As for SF being a "quaint little village" with a "small town neighborhood feeling", I could not disagree more. I have lived in SF my entire life, and it has always felt like a major city to me. Because that's what it is. SF is NOT a village or small town, and I've never felt like I was in a village or small town. SF is the second densest large US city after NYC, has over 800k residents (and a daytime population of over 1 million due to commuters/tourists), a metro region of over 7 million, and hundreds of highrises already (over 400 in fact). If that's not a big city, than I don't know what it is.

As for Paris, London, Boston, Seattle, etc....you do realize they have tons of highrises too and are building more as we speak, right?

And when it comes to the residential areas of western SOMA, it's not like building a few highrises over there is going to destroy them. There are plenty of empty lots and old warehouses and such that could be demolished to make way for some highrises (and much needed housing, which is the real issue here), without really impacting existing residential areas at all. I'm not saying we should tear down existing housing, but we should add to it.

Posted by: cbf at January 24, 2013 9:30 AM

hopefully this will be no less than 8 floors

Posted by: spencer at January 24, 2013 5:23 PM

A city is a living thing.
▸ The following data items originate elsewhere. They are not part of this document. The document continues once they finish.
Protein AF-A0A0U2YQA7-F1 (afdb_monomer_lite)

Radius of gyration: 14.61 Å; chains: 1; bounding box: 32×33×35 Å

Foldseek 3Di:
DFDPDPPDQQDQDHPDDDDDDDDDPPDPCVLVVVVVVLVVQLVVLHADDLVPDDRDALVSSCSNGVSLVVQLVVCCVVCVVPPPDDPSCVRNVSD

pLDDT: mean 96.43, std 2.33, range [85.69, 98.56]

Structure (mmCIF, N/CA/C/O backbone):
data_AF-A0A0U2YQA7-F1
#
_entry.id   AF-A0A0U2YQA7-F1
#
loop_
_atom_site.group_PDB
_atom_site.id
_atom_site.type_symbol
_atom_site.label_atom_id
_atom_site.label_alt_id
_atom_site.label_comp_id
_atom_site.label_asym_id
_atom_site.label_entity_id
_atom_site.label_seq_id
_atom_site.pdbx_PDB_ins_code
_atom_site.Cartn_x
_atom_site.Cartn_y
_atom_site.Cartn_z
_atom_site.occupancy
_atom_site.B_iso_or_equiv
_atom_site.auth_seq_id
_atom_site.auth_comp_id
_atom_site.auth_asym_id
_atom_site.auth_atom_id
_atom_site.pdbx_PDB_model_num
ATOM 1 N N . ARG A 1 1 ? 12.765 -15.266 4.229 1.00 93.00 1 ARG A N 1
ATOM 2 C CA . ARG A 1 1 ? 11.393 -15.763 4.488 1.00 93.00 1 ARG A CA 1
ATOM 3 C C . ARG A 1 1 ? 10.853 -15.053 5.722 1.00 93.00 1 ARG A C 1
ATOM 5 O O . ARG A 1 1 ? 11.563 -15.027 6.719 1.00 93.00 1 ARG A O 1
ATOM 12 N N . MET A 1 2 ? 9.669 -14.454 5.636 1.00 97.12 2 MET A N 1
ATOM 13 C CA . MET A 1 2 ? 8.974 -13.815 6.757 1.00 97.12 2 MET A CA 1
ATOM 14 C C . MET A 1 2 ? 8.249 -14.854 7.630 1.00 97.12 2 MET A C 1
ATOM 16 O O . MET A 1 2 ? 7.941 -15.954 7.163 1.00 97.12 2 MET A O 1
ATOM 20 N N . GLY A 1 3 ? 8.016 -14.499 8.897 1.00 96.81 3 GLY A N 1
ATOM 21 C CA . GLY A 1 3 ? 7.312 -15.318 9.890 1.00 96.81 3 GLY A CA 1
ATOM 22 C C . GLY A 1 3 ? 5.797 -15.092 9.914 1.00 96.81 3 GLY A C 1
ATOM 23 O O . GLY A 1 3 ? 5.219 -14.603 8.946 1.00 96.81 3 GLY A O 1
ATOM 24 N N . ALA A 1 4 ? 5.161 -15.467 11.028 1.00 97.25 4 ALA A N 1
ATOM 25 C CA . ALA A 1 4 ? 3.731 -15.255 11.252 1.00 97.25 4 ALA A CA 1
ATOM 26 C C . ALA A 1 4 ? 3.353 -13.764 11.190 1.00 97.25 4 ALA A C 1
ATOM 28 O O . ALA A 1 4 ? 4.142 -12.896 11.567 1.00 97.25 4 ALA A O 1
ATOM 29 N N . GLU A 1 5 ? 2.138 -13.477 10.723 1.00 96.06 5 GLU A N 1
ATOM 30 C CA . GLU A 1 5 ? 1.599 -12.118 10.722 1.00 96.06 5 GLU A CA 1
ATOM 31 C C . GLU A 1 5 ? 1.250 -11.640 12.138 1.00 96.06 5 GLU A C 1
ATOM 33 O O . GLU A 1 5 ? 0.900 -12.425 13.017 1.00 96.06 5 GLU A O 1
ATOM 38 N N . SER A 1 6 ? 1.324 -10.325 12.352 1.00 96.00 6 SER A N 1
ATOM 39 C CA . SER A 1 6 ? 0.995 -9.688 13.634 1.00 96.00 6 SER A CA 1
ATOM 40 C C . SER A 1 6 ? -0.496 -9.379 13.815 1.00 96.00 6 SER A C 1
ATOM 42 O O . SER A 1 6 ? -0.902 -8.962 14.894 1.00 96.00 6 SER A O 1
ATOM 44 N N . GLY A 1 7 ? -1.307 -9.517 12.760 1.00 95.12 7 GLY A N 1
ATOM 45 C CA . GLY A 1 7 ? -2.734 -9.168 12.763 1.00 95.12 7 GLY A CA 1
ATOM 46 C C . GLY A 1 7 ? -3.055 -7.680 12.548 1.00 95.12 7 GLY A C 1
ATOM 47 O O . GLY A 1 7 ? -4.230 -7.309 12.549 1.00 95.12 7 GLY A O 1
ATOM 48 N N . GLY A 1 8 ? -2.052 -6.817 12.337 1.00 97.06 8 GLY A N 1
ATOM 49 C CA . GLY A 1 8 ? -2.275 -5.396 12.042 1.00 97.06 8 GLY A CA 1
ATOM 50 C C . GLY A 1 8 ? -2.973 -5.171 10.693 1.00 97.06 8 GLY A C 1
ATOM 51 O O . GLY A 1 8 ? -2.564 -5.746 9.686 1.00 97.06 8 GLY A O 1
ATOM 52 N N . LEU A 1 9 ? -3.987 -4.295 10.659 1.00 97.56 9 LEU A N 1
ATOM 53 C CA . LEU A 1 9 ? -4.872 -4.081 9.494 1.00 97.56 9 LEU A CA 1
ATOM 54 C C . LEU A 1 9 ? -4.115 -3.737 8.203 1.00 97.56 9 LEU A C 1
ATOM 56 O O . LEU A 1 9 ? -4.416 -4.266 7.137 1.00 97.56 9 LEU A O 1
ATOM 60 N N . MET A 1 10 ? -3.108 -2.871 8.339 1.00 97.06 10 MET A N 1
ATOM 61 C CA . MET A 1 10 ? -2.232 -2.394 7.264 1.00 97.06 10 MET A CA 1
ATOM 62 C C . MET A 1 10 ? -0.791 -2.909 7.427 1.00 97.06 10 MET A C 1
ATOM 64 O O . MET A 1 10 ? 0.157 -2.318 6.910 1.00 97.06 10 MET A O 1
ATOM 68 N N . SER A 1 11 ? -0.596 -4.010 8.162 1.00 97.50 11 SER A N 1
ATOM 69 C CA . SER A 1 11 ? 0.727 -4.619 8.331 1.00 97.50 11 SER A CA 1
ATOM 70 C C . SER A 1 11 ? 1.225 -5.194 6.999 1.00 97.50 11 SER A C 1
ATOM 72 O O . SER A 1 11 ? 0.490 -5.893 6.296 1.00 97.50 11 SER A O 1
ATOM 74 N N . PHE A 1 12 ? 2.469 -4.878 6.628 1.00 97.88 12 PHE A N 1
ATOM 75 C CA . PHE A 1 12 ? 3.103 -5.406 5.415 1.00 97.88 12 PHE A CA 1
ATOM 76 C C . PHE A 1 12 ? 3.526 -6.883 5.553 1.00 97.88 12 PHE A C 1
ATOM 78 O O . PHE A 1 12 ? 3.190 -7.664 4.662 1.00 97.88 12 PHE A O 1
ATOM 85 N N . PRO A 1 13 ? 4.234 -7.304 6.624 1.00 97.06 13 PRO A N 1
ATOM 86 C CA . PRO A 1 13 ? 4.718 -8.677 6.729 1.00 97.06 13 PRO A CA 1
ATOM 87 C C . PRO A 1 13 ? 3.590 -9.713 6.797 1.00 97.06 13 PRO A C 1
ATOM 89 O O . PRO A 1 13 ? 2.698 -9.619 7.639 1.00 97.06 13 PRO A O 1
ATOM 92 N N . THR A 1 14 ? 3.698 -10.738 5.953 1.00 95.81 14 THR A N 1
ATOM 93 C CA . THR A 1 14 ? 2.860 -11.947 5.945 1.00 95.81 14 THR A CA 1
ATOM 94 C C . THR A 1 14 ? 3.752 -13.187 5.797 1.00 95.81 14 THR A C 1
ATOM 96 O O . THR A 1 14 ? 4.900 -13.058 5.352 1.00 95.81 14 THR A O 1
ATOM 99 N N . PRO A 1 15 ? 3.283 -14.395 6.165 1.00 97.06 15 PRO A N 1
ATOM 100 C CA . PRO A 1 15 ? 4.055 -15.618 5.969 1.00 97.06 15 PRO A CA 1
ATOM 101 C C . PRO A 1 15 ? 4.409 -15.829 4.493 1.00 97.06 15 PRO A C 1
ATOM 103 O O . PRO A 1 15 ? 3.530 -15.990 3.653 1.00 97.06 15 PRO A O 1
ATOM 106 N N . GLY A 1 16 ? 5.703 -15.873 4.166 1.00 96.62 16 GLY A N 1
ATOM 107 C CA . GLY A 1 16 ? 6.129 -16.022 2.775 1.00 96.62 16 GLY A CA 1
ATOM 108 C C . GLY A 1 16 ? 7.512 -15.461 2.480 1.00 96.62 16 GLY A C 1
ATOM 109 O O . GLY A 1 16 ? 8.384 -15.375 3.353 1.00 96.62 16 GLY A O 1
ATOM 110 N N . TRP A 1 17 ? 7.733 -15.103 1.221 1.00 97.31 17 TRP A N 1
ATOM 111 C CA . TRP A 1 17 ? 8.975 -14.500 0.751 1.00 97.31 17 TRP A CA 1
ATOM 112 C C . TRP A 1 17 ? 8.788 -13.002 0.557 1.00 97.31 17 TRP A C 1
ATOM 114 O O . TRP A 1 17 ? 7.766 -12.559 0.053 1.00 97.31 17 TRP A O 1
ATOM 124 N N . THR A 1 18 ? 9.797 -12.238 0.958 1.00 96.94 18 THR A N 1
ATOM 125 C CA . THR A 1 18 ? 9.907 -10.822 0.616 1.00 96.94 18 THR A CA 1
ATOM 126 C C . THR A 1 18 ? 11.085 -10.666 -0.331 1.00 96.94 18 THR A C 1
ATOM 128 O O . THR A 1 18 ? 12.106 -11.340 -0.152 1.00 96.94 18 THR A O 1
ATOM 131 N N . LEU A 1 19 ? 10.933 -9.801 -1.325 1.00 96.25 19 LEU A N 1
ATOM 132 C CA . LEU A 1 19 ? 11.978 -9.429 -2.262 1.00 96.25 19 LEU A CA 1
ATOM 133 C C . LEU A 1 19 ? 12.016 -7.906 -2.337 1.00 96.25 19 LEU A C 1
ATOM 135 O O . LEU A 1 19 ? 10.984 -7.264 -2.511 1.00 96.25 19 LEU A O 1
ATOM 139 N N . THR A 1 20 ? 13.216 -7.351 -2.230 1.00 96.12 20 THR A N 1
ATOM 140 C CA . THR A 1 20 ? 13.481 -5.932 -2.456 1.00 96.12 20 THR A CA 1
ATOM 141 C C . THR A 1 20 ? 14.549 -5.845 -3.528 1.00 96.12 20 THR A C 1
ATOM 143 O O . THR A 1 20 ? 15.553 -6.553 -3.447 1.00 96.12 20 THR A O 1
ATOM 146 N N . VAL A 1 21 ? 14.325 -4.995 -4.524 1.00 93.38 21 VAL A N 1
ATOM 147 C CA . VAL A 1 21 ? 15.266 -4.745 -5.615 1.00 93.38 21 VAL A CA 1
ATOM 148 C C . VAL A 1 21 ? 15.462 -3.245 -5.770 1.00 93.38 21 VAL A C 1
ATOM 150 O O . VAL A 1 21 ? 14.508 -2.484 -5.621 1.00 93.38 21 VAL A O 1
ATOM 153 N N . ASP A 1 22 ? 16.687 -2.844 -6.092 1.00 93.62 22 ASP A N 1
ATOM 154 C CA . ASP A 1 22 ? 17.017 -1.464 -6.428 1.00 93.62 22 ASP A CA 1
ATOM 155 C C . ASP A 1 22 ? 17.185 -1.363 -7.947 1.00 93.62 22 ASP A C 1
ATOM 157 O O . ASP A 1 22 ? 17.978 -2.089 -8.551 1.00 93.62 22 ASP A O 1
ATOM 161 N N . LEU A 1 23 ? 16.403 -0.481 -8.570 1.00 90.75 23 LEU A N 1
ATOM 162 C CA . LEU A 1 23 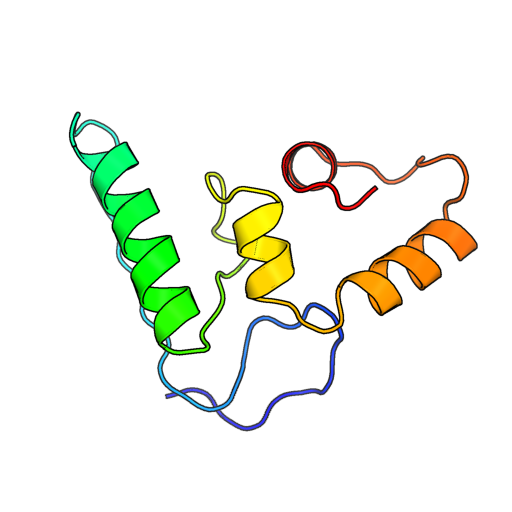? 16.363 -0.277 -10.018 1.00 90.75 23 LEU A CA 1
ATOM 163 C C . LEU A 1 23 ? 16.814 1.152 -10.342 1.00 90.75 23 LEU A C 1
ATOM 165 O O . LEU A 1 23 ? 16.489 2.094 -9.619 1.00 90.75 23 LEU A O 1
ATOM 169 N N . ALA A 1 24 ? 17.559 1.331 -11.433 1.00 90.94 24 ALA A N 1
ATOM 170 C CA . ALA A 1 24 ? 18.030 2.651 -11.842 1.00 90.94 24 ALA A CA 1
ATOM 171 C C . ALA A 1 24 ? 16.858 3.534 -12.315 1.00 90.94 24 ALA A C 1
ATOM 173 O O . ALA A 1 24 ? 16.153 3.187 -13.259 1.00 90.94 24 ALA A O 1
ATOM 174 N N . ALA A 1 25 ? 16.686 4.707 -11.700 1.00 85.69 25 ALA A N 1
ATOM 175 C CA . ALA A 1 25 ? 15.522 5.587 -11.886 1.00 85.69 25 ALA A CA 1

If you don't let it grow it will die. Think of old-growth trees - they have been known to reach 400 feet growing over the centuries. The tallest redwood is 379 feet.

Anyhow, there's nothing wrong or character-destroying with allowing tall buildings. They are a sign of human ingenuity and creativity and would fit perfectly in any part of SOMA. My heart will be happy the more I see of them in that part of town.